**Input records:**
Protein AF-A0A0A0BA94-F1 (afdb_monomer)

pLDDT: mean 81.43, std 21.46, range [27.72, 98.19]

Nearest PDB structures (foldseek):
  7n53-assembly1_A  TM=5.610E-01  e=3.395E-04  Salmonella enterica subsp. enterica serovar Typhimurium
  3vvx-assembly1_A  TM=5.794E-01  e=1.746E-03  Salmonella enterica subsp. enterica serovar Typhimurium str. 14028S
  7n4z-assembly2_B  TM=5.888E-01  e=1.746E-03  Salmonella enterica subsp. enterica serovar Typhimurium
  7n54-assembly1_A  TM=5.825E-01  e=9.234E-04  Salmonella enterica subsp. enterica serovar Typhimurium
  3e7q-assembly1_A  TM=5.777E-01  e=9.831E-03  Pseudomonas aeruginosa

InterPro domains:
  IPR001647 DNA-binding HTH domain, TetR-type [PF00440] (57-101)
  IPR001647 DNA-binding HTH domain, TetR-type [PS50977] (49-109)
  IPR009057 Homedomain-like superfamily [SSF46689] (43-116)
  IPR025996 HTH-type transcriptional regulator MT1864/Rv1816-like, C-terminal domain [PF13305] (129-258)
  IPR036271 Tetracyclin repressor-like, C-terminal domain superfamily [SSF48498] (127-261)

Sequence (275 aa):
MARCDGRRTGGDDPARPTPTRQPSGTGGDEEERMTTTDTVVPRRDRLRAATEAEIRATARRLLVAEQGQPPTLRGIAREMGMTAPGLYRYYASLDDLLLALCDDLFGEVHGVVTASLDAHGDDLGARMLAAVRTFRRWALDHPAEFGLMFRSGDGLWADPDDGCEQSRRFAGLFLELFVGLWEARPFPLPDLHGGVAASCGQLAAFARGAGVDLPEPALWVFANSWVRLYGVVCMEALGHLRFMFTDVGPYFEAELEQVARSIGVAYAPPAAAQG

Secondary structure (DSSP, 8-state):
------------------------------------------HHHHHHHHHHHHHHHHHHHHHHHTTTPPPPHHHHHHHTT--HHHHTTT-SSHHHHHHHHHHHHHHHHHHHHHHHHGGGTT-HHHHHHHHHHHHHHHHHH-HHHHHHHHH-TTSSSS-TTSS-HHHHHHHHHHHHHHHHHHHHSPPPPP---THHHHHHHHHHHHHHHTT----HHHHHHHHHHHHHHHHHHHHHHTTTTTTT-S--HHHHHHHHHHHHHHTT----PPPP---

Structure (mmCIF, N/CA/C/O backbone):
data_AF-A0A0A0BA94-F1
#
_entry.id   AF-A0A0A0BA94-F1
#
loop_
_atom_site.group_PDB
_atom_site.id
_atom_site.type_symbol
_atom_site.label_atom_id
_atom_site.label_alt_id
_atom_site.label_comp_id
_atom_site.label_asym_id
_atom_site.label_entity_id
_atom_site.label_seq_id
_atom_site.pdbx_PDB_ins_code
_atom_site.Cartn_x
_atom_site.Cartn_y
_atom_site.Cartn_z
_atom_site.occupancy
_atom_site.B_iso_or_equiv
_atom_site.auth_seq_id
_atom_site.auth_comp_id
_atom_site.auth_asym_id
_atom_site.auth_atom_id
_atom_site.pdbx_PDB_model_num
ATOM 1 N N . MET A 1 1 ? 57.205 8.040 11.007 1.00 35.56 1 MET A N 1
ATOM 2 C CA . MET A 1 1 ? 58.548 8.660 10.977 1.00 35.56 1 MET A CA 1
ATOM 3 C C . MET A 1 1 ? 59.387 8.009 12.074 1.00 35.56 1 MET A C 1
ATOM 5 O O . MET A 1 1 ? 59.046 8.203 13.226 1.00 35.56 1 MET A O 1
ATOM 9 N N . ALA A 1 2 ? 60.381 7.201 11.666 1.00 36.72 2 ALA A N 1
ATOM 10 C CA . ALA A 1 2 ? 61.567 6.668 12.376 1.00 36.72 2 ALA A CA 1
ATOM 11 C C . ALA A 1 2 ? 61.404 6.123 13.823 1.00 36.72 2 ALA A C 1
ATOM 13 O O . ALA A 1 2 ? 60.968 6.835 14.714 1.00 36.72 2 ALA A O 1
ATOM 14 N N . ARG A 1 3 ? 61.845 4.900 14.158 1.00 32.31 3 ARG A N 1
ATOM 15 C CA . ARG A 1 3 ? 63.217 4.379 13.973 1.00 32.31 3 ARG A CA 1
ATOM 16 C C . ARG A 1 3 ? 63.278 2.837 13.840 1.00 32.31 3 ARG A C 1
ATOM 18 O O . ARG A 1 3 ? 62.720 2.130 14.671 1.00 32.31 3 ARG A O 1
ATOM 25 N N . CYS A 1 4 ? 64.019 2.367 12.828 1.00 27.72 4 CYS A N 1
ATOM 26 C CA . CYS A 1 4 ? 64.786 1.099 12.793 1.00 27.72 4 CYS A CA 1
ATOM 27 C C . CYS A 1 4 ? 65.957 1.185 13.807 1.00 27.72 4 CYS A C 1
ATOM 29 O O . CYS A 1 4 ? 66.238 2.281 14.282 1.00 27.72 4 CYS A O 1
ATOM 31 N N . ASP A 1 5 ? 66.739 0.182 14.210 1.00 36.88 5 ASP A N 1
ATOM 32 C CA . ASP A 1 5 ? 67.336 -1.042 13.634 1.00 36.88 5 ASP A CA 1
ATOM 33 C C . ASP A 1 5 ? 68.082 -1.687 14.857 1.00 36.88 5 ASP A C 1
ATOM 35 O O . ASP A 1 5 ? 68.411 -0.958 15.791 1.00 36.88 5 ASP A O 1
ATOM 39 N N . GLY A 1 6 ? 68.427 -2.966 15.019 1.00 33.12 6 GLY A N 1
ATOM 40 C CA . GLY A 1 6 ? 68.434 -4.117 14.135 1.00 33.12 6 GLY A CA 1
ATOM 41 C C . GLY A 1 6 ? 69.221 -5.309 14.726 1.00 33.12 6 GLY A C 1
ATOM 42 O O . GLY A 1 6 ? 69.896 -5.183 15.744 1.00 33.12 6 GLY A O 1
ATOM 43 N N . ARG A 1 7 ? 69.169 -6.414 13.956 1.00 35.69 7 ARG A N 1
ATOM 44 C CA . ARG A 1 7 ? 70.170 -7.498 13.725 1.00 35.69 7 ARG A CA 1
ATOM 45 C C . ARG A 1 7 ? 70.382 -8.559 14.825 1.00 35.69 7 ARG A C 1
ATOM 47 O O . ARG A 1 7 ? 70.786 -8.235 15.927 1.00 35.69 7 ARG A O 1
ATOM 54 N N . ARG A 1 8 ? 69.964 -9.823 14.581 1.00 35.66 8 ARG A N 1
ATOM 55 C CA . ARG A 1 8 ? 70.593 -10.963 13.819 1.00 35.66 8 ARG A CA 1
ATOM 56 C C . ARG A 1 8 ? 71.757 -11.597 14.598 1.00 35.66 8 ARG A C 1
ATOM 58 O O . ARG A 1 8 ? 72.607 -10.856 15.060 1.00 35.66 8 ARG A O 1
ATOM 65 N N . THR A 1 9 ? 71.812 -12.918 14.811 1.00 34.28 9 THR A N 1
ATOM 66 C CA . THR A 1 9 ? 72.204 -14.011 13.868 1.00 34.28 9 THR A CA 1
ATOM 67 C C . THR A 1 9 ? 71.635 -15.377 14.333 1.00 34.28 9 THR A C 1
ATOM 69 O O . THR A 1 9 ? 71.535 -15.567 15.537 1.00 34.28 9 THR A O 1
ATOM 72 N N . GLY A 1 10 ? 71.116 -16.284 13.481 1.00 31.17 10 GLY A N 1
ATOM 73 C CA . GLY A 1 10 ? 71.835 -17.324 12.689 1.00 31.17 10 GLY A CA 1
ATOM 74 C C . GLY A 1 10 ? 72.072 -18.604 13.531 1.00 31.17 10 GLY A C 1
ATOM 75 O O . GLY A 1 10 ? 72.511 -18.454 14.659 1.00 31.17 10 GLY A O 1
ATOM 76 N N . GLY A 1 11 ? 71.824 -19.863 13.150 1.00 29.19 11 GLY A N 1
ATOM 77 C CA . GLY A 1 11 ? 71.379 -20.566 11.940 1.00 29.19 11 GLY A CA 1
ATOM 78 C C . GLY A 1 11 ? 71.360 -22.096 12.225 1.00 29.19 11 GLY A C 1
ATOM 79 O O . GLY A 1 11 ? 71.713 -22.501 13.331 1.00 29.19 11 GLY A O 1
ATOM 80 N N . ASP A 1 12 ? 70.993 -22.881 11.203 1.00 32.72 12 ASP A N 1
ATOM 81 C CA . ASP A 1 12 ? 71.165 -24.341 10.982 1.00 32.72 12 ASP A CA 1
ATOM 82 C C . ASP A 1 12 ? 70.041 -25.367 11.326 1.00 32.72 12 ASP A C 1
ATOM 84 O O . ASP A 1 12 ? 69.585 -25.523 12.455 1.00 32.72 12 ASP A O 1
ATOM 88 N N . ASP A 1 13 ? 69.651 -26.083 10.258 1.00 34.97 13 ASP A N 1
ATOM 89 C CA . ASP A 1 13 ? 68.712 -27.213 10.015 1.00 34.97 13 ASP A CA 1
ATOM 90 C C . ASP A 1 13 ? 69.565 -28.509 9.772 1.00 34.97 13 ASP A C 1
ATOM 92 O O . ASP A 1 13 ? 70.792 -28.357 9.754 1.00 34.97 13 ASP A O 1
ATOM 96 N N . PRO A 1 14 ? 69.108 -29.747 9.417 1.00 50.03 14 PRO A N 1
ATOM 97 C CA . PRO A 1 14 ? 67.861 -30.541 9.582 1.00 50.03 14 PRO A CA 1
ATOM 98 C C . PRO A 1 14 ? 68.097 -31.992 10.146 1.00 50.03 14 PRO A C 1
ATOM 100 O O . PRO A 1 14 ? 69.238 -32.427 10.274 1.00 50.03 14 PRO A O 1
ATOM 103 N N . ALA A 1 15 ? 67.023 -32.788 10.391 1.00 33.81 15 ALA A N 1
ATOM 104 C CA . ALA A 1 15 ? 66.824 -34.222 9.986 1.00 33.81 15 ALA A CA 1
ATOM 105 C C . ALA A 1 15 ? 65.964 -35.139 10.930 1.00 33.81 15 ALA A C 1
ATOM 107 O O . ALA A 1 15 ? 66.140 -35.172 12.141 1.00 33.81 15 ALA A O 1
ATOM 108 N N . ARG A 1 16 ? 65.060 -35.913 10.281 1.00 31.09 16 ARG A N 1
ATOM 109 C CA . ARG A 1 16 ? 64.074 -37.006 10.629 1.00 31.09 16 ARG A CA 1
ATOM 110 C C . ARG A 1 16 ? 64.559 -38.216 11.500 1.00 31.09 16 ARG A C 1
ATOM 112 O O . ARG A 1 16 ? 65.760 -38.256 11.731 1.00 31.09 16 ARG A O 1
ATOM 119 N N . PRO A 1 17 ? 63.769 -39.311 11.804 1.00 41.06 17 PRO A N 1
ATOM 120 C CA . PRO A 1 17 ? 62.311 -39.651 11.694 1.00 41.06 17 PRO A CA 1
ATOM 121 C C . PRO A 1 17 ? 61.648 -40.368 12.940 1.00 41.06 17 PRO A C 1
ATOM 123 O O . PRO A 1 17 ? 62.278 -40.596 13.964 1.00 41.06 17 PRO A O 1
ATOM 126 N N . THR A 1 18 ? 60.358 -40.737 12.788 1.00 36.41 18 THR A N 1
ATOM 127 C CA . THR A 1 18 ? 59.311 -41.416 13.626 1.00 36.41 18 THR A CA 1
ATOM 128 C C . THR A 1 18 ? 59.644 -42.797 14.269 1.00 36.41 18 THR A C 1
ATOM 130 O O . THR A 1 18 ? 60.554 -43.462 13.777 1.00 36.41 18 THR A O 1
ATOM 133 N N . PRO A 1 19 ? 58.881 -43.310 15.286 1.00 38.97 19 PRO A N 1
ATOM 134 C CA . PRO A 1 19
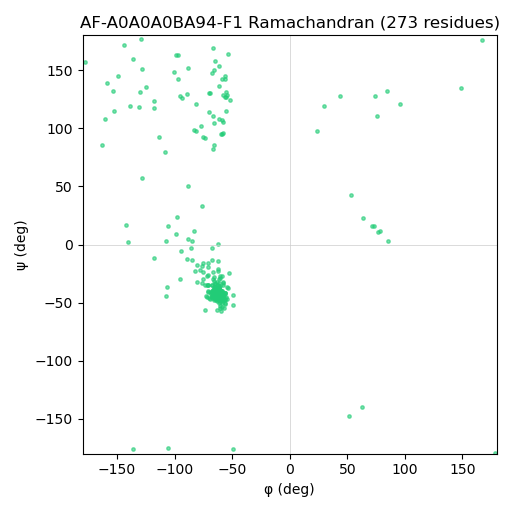 ? 57.679 -44.132 14.992 1.00 38.97 19 PRO A CA 1
ATOM 135 C C . PRO A 1 19 ? 56.483 -44.095 15.995 1.00 38.97 19 PRO A C 1
ATOM 137 O O . PRO A 1 19 ? 56.626 -44.037 17.210 1.00 38.97 19 PRO A O 1
ATOM 140 N N . THR A 1 20 ? 55.288 -44.200 15.402 1.00 36.03 20 THR A N 1
ATOM 141 C CA . THR A 1 20 ? 54.069 -44.966 15.757 1.00 36.03 20 THR A CA 1
ATOM 142 C C . THR A 1 20 ? 53.711 -45.287 17.222 1.00 36.03 20 THR A C 1
ATOM 144 O O . THR A 1 20 ? 54.316 -46.156 17.847 1.00 36.03 20 THR A O 1
ATOM 147 N N . ARG A 1 21 ? 52.544 -44.792 17.671 1.00 32.00 21 ARG A N 1
ATOM 148 C CA . ARG A 1 21 ? 51.619 -45.557 18.533 1.00 32.00 21 ARG A CA 1
ATOM 149 C C . ARG A 1 21 ? 50.168 -45.084 18.353 1.00 32.00 21 ARG A C 1
ATOM 151 O O . ARG A 1 21 ? 49.840 -43.949 18.673 1.00 32.00 21 ARG A O 1
ATOM 158 N N . GLN A 1 22 ? 49.315 -45.965 17.829 1.00 41.81 22 GLN A N 1
ATOM 159 C CA . GLN A 1 22 ? 47.854 -45.840 17.905 1.00 41.81 22 GLN A CA 1
ATOM 160 C C . GLN A 1 22 ? 47.389 -45.953 19.364 1.00 41.81 22 GLN A C 1
ATOM 162 O O . GLN A 1 22 ? 47.959 -46.748 20.117 1.00 41.81 22 GLN A O 1
ATOM 167 N N . PRO A 1 23 ? 46.273 -45.298 19.714 1.00 40.03 23 PRO A N 1
ATOM 168 C CA . PRO A 1 23 ? 45.312 -45.896 20.619 1.00 40.03 23 PRO A CA 1
ATOM 169 C C . PRO A 1 23 ? 43.963 -46.069 19.917 1.00 40.03 23 PRO A C 1
ATOM 171 O O . PRO A 1 23 ? 43.302 -45.121 19.504 1.00 40.03 23 PRO A O 1
ATOM 174 N N . SER A 1 24 ? 43.572 -47.331 19.809 1.00 36.66 24 SER A N 1
ATOM 175 C CA . SER A 1 24 ? 42.193 -47.792 19.743 1.00 36.66 24 SER A CA 1
ATOM 176 C C . SER A 1 24 ? 41.402 -47.279 20.952 1.00 36.66 24 SER A C 1
ATOM 178 O O . SER A 1 24 ? 41.812 -47.509 22.090 1.00 36.66 24 SER A O 1
ATOM 180 N N . GLY A 1 25 ? 40.267 -46.632 20.700 1.00 35.09 25 GLY A N 1
ATOM 181 C CA . GLY A 1 25 ? 39.333 -46.168 21.722 1.00 35.09 25 GLY A CA 1
ATOM 182 C C . GLY A 1 25 ? 37.976 -45.864 21.100 1.00 35.09 25 GLY A C 1
ATOM 183 O O . GLY A 1 25 ? 37.736 -44.753 20.656 1.00 35.09 25 GLY A O 1
ATOM 184 N N . THR A 1 26 ? 37.164 -46.913 20.996 1.00 36.66 26 THR A N 1
ATOM 185 C CA . THR A 1 26 ? 35.697 -46.954 21.087 1.00 36.66 26 THR A CA 1
ATOM 186 C C . THR A 1 26 ? 34.948 -45.650 20.776 1.00 36.66 26 THR A C 1
ATOM 188 O O . THR A 1 26 ? 34.766 -44.806 21.649 1.00 36.66 26 THR A O 1
ATOM 191 N N . GLY A 1 27 ? 34.450 -45.534 19.541 1.00 31.19 27 GLY A N 1
ATOM 192 C CA . GLY A 1 27 ? 33.358 -44.621 19.214 1.00 31.19 27 GLY A CA 1
ATOM 193 C C . GLY A 1 27 ? 32.093 -45.095 19.923 1.00 31.19 27 GLY A C 1
ATOM 194 O O . GLY A 1 27 ? 31.594 -46.179 19.631 1.00 31.19 27 GLY A O 1
ATOM 195 N N . GLY A 1 28 ? 31.659 -44.320 20.911 1.00 34.91 28 GLY A N 1
ATOM 196 C CA . GLY A 1 28 ? 30.312 -44.369 21.453 1.00 34.91 28 GLY A CA 1
ATOM 197 C C . GLY A 1 28 ? 29.480 -43.330 20.719 1.00 34.91 28 GLY A C 1
ATOM 198 O O . GLY A 1 28 ? 29.880 -42.172 20.624 1.00 34.91 28 GLY A O 1
ATOM 199 N N . ASP A 1 29 ? 28.370 -43.792 20.165 1.00 38.44 29 ASP A N 1
ATOM 200 C CA . ASP A 1 29 ? 27.353 -43.005 19.493 1.00 38.44 29 ASP A CA 1
ATOM 201 C C . ASP A 1 29 ? 26.771 -41.944 20.442 1.00 38.44 29 ASP A C 1
ATOM 203 O O . ASP A 1 29 ? 26.000 -42.260 21.347 1.00 38.44 29 ASP A O 1
ATOM 207 N N . GLU A 1 30 ? 27.116 -40.675 20.228 1.00 35.19 30 GLU A N 1
ATOM 208 C CA . GLU A 1 30 ? 26.323 -39.539 20.708 1.00 35.19 30 GLU A CA 1
ATOM 209 C C . GLU A 1 30 ? 25.664 -38.888 19.495 1.00 35.19 30 GLU A C 1
ATOM 211 O O . GLU A 1 30 ? 26.114 -37.904 18.912 1.00 35.19 30 GLU A O 1
ATOM 216 N N . GLU A 1 31 ? 24.586 -39.548 19.086 1.00 35.91 31 GLU A N 1
ATOM 217 C CA . GLU A 1 31 ? 23.568 -39.066 18.171 1.00 35.91 31 GLU A CA 1
ATOM 218 C C . GLU A 1 31 ? 22.933 -37.807 18.788 1.00 35.91 31 GLU A C 1
ATOM 220 O O . GLU A 1 31 ? 22.052 -37.866 19.651 1.00 35.91 31 GLU A O 1
ATOM 225 N N . GLU A 1 32 ? 23.447 -36.644 18.387 1.00 36.59 32 GLU A N 1
ATOM 226 C CA . GLU A 1 32 ? 22.963 -35.322 18.771 1.00 36.59 32 GLU A CA 1
ATOM 227 C C . GLU A 1 32 ? 21.558 -35.113 18.185 1.00 36.59 32 GLU A C 1
ATOM 229 O O . GLU A 1 32 ? 21.340 -34.607 17.083 1.00 36.59 32 GLU A O 1
ATOM 234 N N . ARG A 1 33 ? 20.572 -35.591 18.943 1.00 35.97 33 ARG A N 1
ATOM 235 C CA . ARG A 1 33 ? 19.141 -35.452 18.699 1.00 35.97 33 ARG A CA 1
ATOM 236 C C . ARG A 1 33 ? 18.742 -33.980 18.839 1.00 35.97 33 ARG A C 1
ATOM 238 O O . ARG A 1 33 ? 18.229 -33.552 19.874 1.00 35.97 33 ARG A O 1
ATOM 245 N N . MET A 1 34 ? 18.952 -33.216 17.768 1.00 35.84 34 MET A N 1
ATOM 246 C CA . MET A 1 34 ? 18.375 -31.890 17.553 1.00 35.84 34 MET A CA 1
ATOM 247 C C . MET A 1 34 ? 16.849 -32.019 17.587 1.00 35.84 34 MET A C 1
ATOM 249 O O . MET A 1 34 ? 16.196 -32.399 16.616 1.00 35.84 34 MET A O 1
ATOM 253 N N . THR A 1 35 ? 16.277 -31.776 18.760 1.00 36.06 35 THR A N 1
ATOM 254 C CA . THR A 1 35 ? 14.839 -31.859 18.978 1.00 36.06 35 THR A CA 1
ATOM 255 C C . THR A 1 35 ? 14.241 -30.531 18.533 1.00 36.06 35 THR A C 1
ATOM 257 O O . THR A 1 35 ? 14.283 -29.548 19.271 1.00 36.06 35 THR A O 1
ATOM 260 N N . THR A 1 36 ? 13.709 -30.490 17.310 1.00 41.94 36 THR A N 1
ATOM 261 C CA . THR A 1 36 ? 12.844 -29.408 16.827 1.00 41.94 36 THR A CA 1
ATOM 262 C C . THR A 1 36 ? 11.646 -29.306 17.767 1.00 41.94 36 THR A C 1
ATOM 264 O O . THR A 1 36 ? 10.694 -30.078 17.675 1.00 41.94 36 THR A O 1
ATOM 267 N N . THR A 1 37 ? 11.723 -28.398 18.738 1.00 45.12 37 THR A N 1
ATOM 268 C CA . THR A 1 37 ? 10.595 -28.099 19.617 1.00 45.12 37 THR A CA 1
ATOM 269 C C . THR A 1 37 ? 9.690 -27.142 18.862 1.00 45.12 37 THR A C 1
ATOM 271 O O . THR A 1 37 ? 9.956 -25.946 18.800 1.00 45.12 37 THR A O 1
ATOM 274 N N . ASP A 1 38 ? 8.646 -27.698 18.256 1.00 51.41 38 ASP A N 1
ATOM 275 C CA . ASP A 1 38 ? 7.499 -26.959 17.740 1.00 51.41 38 ASP A CA 1
ATOM 276 C C . ASP A 1 38 ? 6.878 -26.175 18.912 1.00 51.41 38 ASP A C 1
ATOM 278 O O . ASP A 1 38 ? 6.332 -26.749 19.861 1.00 51.41 38 ASP A O 1
ATOM 282 N N . THR A 1 39 ? 7.088 -24.859 18.949 1.00 55.59 39 THR A N 1
ATOM 283 C CA . THR A 1 39 ? 6.706 -24.011 20.081 1.00 55.59 39 THR A CA 1
ATOM 284 C C . THR A 1 39 ? 5.198 -23.777 20.075 1.00 55.59 39 THR A C 1
ATOM 286 O O . THR A 1 39 ? 4.675 -22.837 19.481 1.00 55.59 39 THR A O 1
ATOM 289 N N . VAL A 1 40 ? 4.467 -24.636 20.788 1.00 74.06 40 VAL A N 1
ATOM 290 C CA . VAL A 1 40 ? 3.022 -24.481 20.999 1.00 74.06 40 VAL A CA 1
ATOM 291 C C . VAL A 1 40 ? 2.742 -23.171 21.743 1.00 74.06 40 VAL A C 1
ATOM 293 O O . VAL A 1 40 ? 2.975 -23.064 22.948 1.00 74.06 40 VAL A O 1
ATOM 296 N N . VAL A 1 41 ? 2.180 -22.182 21.040 1.00 75.44 41 VAL A N 1
ATOM 297 C CA . VAL A 1 41 ? 1.776 -20.896 21.631 1.00 75.44 41 VAL A CA 1
ATOM 298 C C . VAL A 1 41 ? 0.795 -21.140 22.792 1.00 75.44 41 VAL A C 1
ATOM 300 O O . VAL A 1 41 ? -0.232 -21.819 22.601 1.00 75.44 41 VAL A O 1
ATOM 303 N N . PRO A 1 42 ? 1.046 -20.595 23.997 1.00 89.12 42 PRO A N 1
ATOM 304 C CA . PRO A 1 42 ? 0.174 -20.785 25.150 1.00 89.12 42 PRO A CA 1
ATOM 305 C C . PRO A 1 42 ? -1.273 -20.347 24.876 1.00 89.12 42 PRO A C 1
ATOM 307 O O . PRO A 1 42 ? -1.5
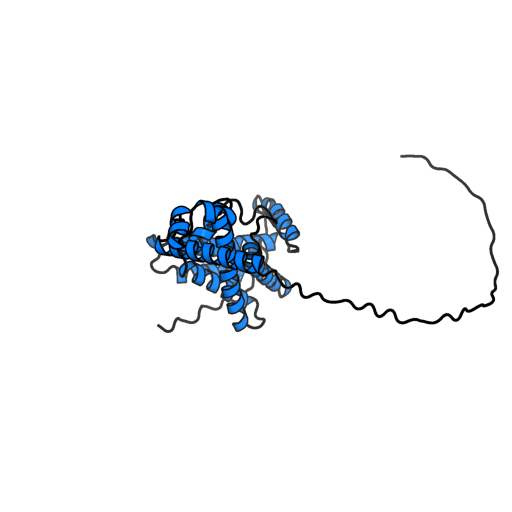36 -19.367 24.179 1.00 89.12 42 PRO A O 1
ATOM 310 N N . ARG A 1 43 ? -2.253 -21.052 25.461 1.00 87.38 43 ARG A N 1
ATOM 311 C CA . ARG A 1 43 ? -3.694 -20.749 25.299 1.00 87.38 43 ARG A CA 1
ATOM 312 C C . ARG A 1 43 ? -4.037 -19.294 25.644 1.00 87.38 43 ARG A C 1
ATOM 314 O O . ARG A 1 43 ? -4.890 -18.698 24.995 1.00 87.38 43 ARG A O 1
ATOM 321 N N . ARG A 1 44 ? -3.390 -18.740 26.674 1.00 87.38 44 ARG A N 1
ATOM 322 C CA . ARG A 1 44 ? -3.587 -17.354 27.117 1.00 87.38 44 ARG A CA 1
ATOM 323 C C . ARG A 1 44 ? -3.186 -16.357 26.032 1.00 87.38 44 ARG A C 1
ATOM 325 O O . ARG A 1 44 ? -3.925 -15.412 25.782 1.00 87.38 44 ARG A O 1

**Problem to work on:** Of all the entries above, repeat only the lines from the line that has "ATOM 148 C CA" to the line that has "ATOM 176 C C", both lines included, exactly.

**Exercise result:**
ATOM 148 C CA . ARG A 1 21 ? 51.619 -45.557 18.533 1.00 32.00 21 ARG A CA 1
ATOM 149 C C . ARG A 1 21 ? 50.168 -45.084 18.353 1.00 32.00 21 ARG A C 1
ATOM 151 O O . ARG A 1 21 ? 49.840 -43.949 18.673 1.00 32.00 21 ARG A O 1
ATOM 158 N N . GLN A 1 22 ? 49.315 -45.965 17.829 1.00 41.81 22 GLN A N 1
ATOM 159 C CA . GLN A 1 22 ? 47.854 -45.840 17.905 1.00 41.81 22 GLN A CA 1
ATOM 160 C C . GLN A 1 22 ? 47.389 -45.953 19.364 1.00 41.81 22 GLN A C 1
ATOM 162 O O . GLN A 1 22 ? 47.959 -46.748 20.117 1.00 41.81 22 GLN A O 1
ATOM 167 N N . PRO A 1 23 ? 46.273 -45.298 19.714 1.00 40.03 23 PRO A N 1
ATOM 168 C CA . PRO A 1 23 ? 45.312 -45.896 20.619 1.00 40.03 23 PRO A CA 1
ATOM 169 C C . PRO A 1 23 ? 43.963 -46.069 19.917 1.00 40.03 23 PRO A C 1
ATOM 171 O O . PRO A 1 23 ? 43.302 -45.121 19.504 1.00 40.03 23 PRO A O 1
ATOM 174 N N . SER A 1 24 ? 43.572 -47.331 19.809 1.00 36.66 24 SER A N 1
ATOM 175 C CA . SER A 1 24 ? 42.193 -47.792 19.743 1.00 36.66 24 SER A CA 1
ATOM 176 C C . SER A 1 24 ? 41.402 -47.279 20.952 1.00 36.66 24 SER A C 1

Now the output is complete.